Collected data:
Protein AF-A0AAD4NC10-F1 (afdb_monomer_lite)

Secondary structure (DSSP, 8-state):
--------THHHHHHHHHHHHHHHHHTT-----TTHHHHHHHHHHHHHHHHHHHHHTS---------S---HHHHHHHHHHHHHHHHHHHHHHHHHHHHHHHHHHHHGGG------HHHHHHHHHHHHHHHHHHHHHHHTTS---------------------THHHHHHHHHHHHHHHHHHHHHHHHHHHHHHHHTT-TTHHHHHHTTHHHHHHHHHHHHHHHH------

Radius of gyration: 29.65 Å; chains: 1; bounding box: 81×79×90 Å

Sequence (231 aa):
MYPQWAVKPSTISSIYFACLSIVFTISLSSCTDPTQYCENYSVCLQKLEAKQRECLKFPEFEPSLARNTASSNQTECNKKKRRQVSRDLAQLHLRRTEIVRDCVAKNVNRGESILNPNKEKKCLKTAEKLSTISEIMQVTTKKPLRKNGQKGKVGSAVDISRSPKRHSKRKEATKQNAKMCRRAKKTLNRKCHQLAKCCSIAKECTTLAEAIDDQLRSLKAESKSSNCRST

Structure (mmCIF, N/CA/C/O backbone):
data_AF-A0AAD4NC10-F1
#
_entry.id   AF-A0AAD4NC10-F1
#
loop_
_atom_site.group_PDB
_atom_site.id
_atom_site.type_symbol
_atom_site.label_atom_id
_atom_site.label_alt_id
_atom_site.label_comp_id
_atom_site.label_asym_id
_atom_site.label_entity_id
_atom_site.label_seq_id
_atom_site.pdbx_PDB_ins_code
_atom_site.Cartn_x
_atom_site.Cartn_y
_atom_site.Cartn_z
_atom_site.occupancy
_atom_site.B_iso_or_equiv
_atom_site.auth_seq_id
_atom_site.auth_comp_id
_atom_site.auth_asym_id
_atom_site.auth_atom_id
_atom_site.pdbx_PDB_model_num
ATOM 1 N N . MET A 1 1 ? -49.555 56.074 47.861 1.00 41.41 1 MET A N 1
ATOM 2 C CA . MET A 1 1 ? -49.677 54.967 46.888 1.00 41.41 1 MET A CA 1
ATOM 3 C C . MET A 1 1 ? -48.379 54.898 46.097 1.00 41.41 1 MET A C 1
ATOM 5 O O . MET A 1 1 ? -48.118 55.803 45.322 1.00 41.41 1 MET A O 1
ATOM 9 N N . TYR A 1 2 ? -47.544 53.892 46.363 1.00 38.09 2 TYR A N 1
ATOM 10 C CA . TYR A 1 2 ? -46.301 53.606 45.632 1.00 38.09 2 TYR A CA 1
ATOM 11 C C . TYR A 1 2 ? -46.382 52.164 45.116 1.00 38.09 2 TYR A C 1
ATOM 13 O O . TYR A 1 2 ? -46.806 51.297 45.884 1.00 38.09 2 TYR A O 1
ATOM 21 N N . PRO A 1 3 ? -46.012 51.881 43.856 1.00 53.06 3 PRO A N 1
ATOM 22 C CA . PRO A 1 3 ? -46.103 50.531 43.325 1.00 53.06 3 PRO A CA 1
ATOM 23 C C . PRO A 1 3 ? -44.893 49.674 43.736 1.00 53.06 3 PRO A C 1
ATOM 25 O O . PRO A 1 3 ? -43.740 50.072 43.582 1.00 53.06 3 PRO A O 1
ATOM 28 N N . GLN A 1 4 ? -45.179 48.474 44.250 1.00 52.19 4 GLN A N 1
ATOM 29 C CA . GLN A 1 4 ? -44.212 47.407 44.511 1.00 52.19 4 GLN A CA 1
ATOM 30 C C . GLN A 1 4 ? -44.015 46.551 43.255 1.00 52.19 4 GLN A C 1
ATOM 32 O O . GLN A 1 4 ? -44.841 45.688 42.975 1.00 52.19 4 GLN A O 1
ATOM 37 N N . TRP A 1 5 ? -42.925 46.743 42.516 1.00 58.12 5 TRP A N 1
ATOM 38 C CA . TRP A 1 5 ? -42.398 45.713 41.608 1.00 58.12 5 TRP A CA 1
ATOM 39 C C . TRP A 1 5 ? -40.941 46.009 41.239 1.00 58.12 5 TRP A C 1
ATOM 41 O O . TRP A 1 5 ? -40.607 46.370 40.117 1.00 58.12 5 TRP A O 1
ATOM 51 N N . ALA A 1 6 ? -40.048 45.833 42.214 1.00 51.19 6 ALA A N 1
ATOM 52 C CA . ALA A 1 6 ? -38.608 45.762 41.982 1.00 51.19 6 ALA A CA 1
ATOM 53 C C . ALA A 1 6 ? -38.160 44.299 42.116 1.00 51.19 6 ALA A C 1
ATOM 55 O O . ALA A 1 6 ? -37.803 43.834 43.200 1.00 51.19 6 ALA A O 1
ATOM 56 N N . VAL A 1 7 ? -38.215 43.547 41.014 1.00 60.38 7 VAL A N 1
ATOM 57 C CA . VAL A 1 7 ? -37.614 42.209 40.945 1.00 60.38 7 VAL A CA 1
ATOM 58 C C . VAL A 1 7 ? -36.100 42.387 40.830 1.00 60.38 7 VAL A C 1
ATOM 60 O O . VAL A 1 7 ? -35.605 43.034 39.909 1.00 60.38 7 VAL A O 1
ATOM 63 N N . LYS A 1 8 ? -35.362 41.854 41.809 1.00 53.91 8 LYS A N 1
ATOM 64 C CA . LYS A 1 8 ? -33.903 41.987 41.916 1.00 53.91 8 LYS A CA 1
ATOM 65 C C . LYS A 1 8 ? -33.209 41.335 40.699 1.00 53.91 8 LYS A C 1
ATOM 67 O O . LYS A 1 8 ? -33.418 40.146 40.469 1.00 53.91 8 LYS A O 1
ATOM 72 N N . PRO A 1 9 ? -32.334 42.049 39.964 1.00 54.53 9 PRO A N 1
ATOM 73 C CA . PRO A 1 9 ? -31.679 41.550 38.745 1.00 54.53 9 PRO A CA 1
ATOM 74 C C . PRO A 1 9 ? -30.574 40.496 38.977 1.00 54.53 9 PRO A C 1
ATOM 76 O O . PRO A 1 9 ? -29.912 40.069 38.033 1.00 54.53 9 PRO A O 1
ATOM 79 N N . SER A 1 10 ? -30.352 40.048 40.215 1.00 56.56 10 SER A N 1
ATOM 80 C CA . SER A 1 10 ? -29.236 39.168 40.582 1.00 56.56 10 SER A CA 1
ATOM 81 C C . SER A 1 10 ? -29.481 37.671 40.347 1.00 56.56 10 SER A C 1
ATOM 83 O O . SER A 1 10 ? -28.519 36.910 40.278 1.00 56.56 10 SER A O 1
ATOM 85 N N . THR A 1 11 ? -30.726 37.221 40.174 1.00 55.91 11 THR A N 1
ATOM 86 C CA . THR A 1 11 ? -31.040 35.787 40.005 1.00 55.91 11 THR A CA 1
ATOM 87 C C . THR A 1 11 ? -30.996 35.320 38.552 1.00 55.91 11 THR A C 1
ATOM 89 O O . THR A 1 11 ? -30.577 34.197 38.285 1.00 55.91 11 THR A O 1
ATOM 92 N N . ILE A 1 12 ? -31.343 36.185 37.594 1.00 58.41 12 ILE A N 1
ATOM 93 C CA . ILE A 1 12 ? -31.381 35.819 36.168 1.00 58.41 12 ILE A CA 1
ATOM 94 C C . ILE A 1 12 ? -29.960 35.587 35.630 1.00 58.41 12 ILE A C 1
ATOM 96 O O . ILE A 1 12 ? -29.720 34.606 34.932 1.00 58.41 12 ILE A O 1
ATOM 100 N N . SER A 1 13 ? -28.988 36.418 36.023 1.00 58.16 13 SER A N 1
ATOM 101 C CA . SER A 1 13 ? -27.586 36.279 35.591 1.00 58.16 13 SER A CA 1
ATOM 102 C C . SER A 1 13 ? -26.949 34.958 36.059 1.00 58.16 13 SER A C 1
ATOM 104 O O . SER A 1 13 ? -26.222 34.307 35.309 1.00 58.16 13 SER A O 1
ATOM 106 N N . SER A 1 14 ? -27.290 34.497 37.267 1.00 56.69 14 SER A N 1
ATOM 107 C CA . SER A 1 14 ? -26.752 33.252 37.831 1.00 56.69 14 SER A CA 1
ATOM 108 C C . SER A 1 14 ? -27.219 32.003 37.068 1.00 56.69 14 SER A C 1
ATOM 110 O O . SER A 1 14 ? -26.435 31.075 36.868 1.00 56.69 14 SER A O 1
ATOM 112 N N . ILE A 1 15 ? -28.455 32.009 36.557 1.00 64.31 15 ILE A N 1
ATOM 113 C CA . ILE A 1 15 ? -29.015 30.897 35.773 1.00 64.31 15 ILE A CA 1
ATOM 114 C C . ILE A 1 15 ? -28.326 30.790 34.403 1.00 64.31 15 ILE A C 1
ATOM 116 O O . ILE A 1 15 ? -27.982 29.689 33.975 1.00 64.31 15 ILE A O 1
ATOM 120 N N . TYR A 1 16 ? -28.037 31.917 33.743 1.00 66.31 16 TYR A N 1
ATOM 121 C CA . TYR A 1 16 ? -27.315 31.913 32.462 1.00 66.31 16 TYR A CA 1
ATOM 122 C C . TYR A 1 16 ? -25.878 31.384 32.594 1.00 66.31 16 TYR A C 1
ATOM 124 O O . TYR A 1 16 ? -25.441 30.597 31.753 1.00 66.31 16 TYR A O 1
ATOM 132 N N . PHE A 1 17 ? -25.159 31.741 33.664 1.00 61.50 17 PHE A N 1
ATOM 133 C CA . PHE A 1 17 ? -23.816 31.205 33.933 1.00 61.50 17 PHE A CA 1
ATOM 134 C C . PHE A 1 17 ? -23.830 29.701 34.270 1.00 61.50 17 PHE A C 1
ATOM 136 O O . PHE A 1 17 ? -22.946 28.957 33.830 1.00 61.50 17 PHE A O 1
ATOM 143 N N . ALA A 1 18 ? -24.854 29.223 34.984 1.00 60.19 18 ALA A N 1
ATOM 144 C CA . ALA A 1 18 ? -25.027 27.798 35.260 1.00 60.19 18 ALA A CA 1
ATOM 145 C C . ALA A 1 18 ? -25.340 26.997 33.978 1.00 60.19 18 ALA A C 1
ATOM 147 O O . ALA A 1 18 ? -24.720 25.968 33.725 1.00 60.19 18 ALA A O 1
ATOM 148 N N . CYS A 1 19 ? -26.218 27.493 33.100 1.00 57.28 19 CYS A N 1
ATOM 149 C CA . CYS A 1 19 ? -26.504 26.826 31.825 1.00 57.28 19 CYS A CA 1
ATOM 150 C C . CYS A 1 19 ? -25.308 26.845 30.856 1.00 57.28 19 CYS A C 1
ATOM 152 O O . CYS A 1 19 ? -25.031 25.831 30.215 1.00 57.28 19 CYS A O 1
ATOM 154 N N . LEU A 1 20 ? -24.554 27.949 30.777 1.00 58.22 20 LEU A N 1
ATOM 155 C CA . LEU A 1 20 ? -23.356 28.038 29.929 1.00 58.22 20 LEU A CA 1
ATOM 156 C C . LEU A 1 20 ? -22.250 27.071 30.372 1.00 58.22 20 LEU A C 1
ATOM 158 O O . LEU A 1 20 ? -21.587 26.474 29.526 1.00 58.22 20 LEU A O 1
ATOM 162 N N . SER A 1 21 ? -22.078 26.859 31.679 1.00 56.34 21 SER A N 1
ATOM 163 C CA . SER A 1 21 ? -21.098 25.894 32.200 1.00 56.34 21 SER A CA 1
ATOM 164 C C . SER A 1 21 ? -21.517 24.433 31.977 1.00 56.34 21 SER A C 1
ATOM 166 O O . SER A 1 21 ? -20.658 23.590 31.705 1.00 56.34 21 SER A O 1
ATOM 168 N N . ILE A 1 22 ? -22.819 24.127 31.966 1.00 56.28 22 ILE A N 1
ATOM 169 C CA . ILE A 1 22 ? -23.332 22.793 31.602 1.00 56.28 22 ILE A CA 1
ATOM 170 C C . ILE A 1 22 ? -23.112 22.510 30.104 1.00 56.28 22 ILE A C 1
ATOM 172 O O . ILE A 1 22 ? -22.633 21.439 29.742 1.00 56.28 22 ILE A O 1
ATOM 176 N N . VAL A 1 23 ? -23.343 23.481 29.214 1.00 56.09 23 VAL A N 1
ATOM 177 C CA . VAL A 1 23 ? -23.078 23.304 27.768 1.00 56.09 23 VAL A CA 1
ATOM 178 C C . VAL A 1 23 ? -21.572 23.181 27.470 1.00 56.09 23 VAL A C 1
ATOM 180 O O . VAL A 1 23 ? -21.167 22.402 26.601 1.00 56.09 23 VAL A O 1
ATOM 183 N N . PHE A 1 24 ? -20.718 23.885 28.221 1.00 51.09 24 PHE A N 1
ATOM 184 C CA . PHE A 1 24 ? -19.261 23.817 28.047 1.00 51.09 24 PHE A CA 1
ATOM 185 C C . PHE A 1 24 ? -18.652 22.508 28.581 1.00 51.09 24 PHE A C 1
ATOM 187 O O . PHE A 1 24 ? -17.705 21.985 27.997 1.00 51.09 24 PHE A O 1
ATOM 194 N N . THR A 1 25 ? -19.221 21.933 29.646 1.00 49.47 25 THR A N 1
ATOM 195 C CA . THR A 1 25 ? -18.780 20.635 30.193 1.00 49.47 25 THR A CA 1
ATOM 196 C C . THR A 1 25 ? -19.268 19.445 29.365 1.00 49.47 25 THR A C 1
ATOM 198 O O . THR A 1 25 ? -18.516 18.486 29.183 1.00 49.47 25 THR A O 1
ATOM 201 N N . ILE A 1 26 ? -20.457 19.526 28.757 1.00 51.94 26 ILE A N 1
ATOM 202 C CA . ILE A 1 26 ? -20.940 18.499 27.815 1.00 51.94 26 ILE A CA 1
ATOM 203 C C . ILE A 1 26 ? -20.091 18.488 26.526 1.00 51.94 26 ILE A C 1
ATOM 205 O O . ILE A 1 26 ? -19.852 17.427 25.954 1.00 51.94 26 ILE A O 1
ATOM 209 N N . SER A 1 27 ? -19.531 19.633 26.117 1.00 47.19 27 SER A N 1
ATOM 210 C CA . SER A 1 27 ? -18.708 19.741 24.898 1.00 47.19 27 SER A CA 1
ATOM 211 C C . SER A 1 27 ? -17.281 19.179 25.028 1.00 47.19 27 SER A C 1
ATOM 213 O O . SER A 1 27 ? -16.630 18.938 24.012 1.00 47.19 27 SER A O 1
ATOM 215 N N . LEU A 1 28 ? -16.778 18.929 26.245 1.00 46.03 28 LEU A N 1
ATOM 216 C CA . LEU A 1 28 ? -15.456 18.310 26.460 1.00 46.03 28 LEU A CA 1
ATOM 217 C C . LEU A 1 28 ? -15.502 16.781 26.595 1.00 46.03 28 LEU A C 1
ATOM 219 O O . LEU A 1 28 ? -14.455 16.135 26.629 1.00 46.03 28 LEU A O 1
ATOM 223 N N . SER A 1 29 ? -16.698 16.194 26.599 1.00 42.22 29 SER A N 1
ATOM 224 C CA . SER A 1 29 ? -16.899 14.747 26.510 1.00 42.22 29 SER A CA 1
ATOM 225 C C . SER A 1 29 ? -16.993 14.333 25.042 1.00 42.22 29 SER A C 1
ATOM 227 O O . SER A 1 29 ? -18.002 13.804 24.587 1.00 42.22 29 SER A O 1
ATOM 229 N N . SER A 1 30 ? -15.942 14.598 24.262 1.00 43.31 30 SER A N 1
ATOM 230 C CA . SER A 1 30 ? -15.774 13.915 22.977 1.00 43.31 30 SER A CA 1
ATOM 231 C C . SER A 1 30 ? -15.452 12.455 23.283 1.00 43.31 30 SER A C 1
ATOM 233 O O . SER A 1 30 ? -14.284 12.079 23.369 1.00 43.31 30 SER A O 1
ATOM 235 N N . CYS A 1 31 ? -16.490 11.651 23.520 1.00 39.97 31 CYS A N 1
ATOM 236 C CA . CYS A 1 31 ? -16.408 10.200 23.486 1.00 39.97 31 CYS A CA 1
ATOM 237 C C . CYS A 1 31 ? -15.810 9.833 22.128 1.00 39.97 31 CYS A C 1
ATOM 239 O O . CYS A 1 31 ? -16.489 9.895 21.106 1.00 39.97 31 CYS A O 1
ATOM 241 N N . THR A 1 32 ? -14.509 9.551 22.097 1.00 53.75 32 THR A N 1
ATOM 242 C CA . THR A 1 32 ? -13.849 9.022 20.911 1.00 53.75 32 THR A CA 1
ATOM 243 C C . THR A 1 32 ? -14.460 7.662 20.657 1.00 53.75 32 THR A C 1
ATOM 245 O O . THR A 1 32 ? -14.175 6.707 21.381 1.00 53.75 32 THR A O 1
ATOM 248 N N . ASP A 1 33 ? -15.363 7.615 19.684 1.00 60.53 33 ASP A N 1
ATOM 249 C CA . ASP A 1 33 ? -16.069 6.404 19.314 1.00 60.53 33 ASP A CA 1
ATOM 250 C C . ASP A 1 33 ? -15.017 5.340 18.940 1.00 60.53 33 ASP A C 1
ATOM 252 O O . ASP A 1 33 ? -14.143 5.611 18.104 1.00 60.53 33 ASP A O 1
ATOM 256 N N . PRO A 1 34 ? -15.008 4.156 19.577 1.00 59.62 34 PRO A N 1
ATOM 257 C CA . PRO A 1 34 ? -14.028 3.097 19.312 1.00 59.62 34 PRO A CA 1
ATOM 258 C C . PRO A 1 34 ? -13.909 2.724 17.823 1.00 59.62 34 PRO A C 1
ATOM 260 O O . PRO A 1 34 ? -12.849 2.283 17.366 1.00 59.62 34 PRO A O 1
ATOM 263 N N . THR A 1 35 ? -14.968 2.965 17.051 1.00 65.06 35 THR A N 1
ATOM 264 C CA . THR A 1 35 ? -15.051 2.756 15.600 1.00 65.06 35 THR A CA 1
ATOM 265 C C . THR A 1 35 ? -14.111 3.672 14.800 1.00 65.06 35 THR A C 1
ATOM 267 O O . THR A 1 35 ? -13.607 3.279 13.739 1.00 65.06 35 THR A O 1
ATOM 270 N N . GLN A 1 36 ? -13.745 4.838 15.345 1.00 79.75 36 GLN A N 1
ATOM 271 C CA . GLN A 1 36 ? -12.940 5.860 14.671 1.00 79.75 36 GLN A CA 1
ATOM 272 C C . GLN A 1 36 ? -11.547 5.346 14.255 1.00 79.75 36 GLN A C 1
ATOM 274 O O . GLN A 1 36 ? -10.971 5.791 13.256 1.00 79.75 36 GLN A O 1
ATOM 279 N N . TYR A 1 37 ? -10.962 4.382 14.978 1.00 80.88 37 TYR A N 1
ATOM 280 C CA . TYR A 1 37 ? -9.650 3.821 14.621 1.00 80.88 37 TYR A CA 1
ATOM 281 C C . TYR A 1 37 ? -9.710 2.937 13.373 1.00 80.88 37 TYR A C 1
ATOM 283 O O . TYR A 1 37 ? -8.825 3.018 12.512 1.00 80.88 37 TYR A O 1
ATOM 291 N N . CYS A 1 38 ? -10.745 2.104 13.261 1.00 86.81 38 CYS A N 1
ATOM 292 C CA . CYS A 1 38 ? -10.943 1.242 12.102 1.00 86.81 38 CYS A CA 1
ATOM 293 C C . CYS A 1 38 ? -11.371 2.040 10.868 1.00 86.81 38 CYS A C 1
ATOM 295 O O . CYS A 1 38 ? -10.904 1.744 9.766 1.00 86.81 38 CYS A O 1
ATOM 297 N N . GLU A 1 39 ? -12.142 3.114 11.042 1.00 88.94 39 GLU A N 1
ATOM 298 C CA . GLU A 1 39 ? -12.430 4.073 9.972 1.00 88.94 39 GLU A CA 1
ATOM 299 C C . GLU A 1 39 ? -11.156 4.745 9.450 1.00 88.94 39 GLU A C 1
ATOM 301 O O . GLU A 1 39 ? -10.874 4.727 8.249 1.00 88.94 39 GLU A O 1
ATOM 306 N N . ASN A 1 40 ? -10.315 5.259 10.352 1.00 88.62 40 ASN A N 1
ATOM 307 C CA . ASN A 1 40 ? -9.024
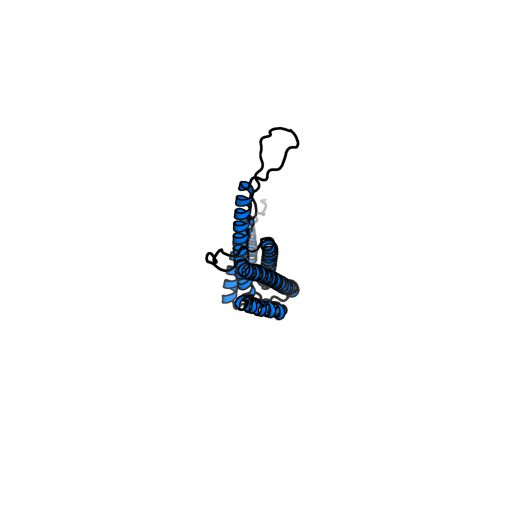 5.839 9.982 1.00 88.62 40 ASN A CA 1
ATOM 308 C C . ASN A 1 40 ? -8.132 4.828 9.244 1.00 88.62 40 ASN A C 1
ATOM 310 O O . ASN A 1 40 ? -7.426 5.181 8.291 1.00 88.62 40 ASN A O 1
ATOM 314 N N . TYR A 1 41 ? -8.159 3.561 9.665 1.00 91.06 41 TYR A N 1
ATOM 315 C CA . TYR A 1 41 ? -7.439 2.488 8.987 1.00 91.06 41 TYR A CA 1
ATOM 316 C C . TYR A 1 41 ? -7.993 2.216 7.581 1.00 91.06 41 TYR A C 1
ATOM 318 O O . TYR A 1 41 ? -7.207 2.159 6.632 1.00 91.06 41 TYR A O 1
ATOM 326 N N . SER A 1 42 ? -9.317 2.142 7.428 1.00 92.62 42 SER A N 1
ATOM 327 C CA . SER A 1 42 ? -10.011 2.013 6.138 1.00 92.62 42 SER A CA 1
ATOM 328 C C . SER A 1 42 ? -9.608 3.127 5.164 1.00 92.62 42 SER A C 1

> _About this exercise_
Beginning with the line where "ATOM 298 C CA" appears, transcribe the records above word for word through their last line, and include no pictures.

> _Result of this task_
ATOM 298 C CA . GLU A 1 39 ? -12.430 4.073 9.972 1.00 88.94 39 GLU A CA 1
ATOM 299 C C . GLU A 1 39 ? -11.156 4.745 9.450 1.00 88.94 39 GLU A C 1
ATOM 301 O O . GLU A 1 39 ? -10.874 4.727 8.249 1.00 88.94 39 GLU A O 1
ATOM 306 N N . ASN A 1 40 ? -10.315 5.259 10.352 1.00 88.62 40 ASN A N 1
ATOM 307 C CA . ASN A 1 40 ? -9.024
 5.839 9.982 1.00 88.62 40 ASN A CA 1
ATOM 308 C C . ASN A 1 40 ? -8.132 4.828 9.244 1.00 88.62 40 ASN A C 1
ATOM 310 O O . ASN A 1 40 ? -7.426 5.181 8.291 1.00 88.62 40 ASN A O 1
ATOM 314 N N . TYR A 1 41 ? -8.159 3.561 9.665 1.00 91.06 41 TYR A N 1
ATOM 315 C CA . TYR A 1 41 ? -7.439 2.488 8.987 1.00 91.06 41 TYR A CA 1
ATOM 316 C C . TYR A 1 41 ? -7.993 2.216 7.581 1.00 91.06 41 TYR A C 1
ATOM 318 O O . TYR A 1 41 ? -7.207 2.159 6.632 1.00 91.06 41 TYR A O 1
ATOM 326 N N . SER A 1 42 ? -9.317 2.142 7.428 1.00 92.62 42 SER A N 1
ATOM 327 C CA . SER A 1 42 ? -10.011 2.013 6.138 1.00 92.62 42 SER A CA 1
ATOM 328 C C . SER A 1 42 ? -9.608 3.127 5.164 1.00 92.62 42 SER A C 1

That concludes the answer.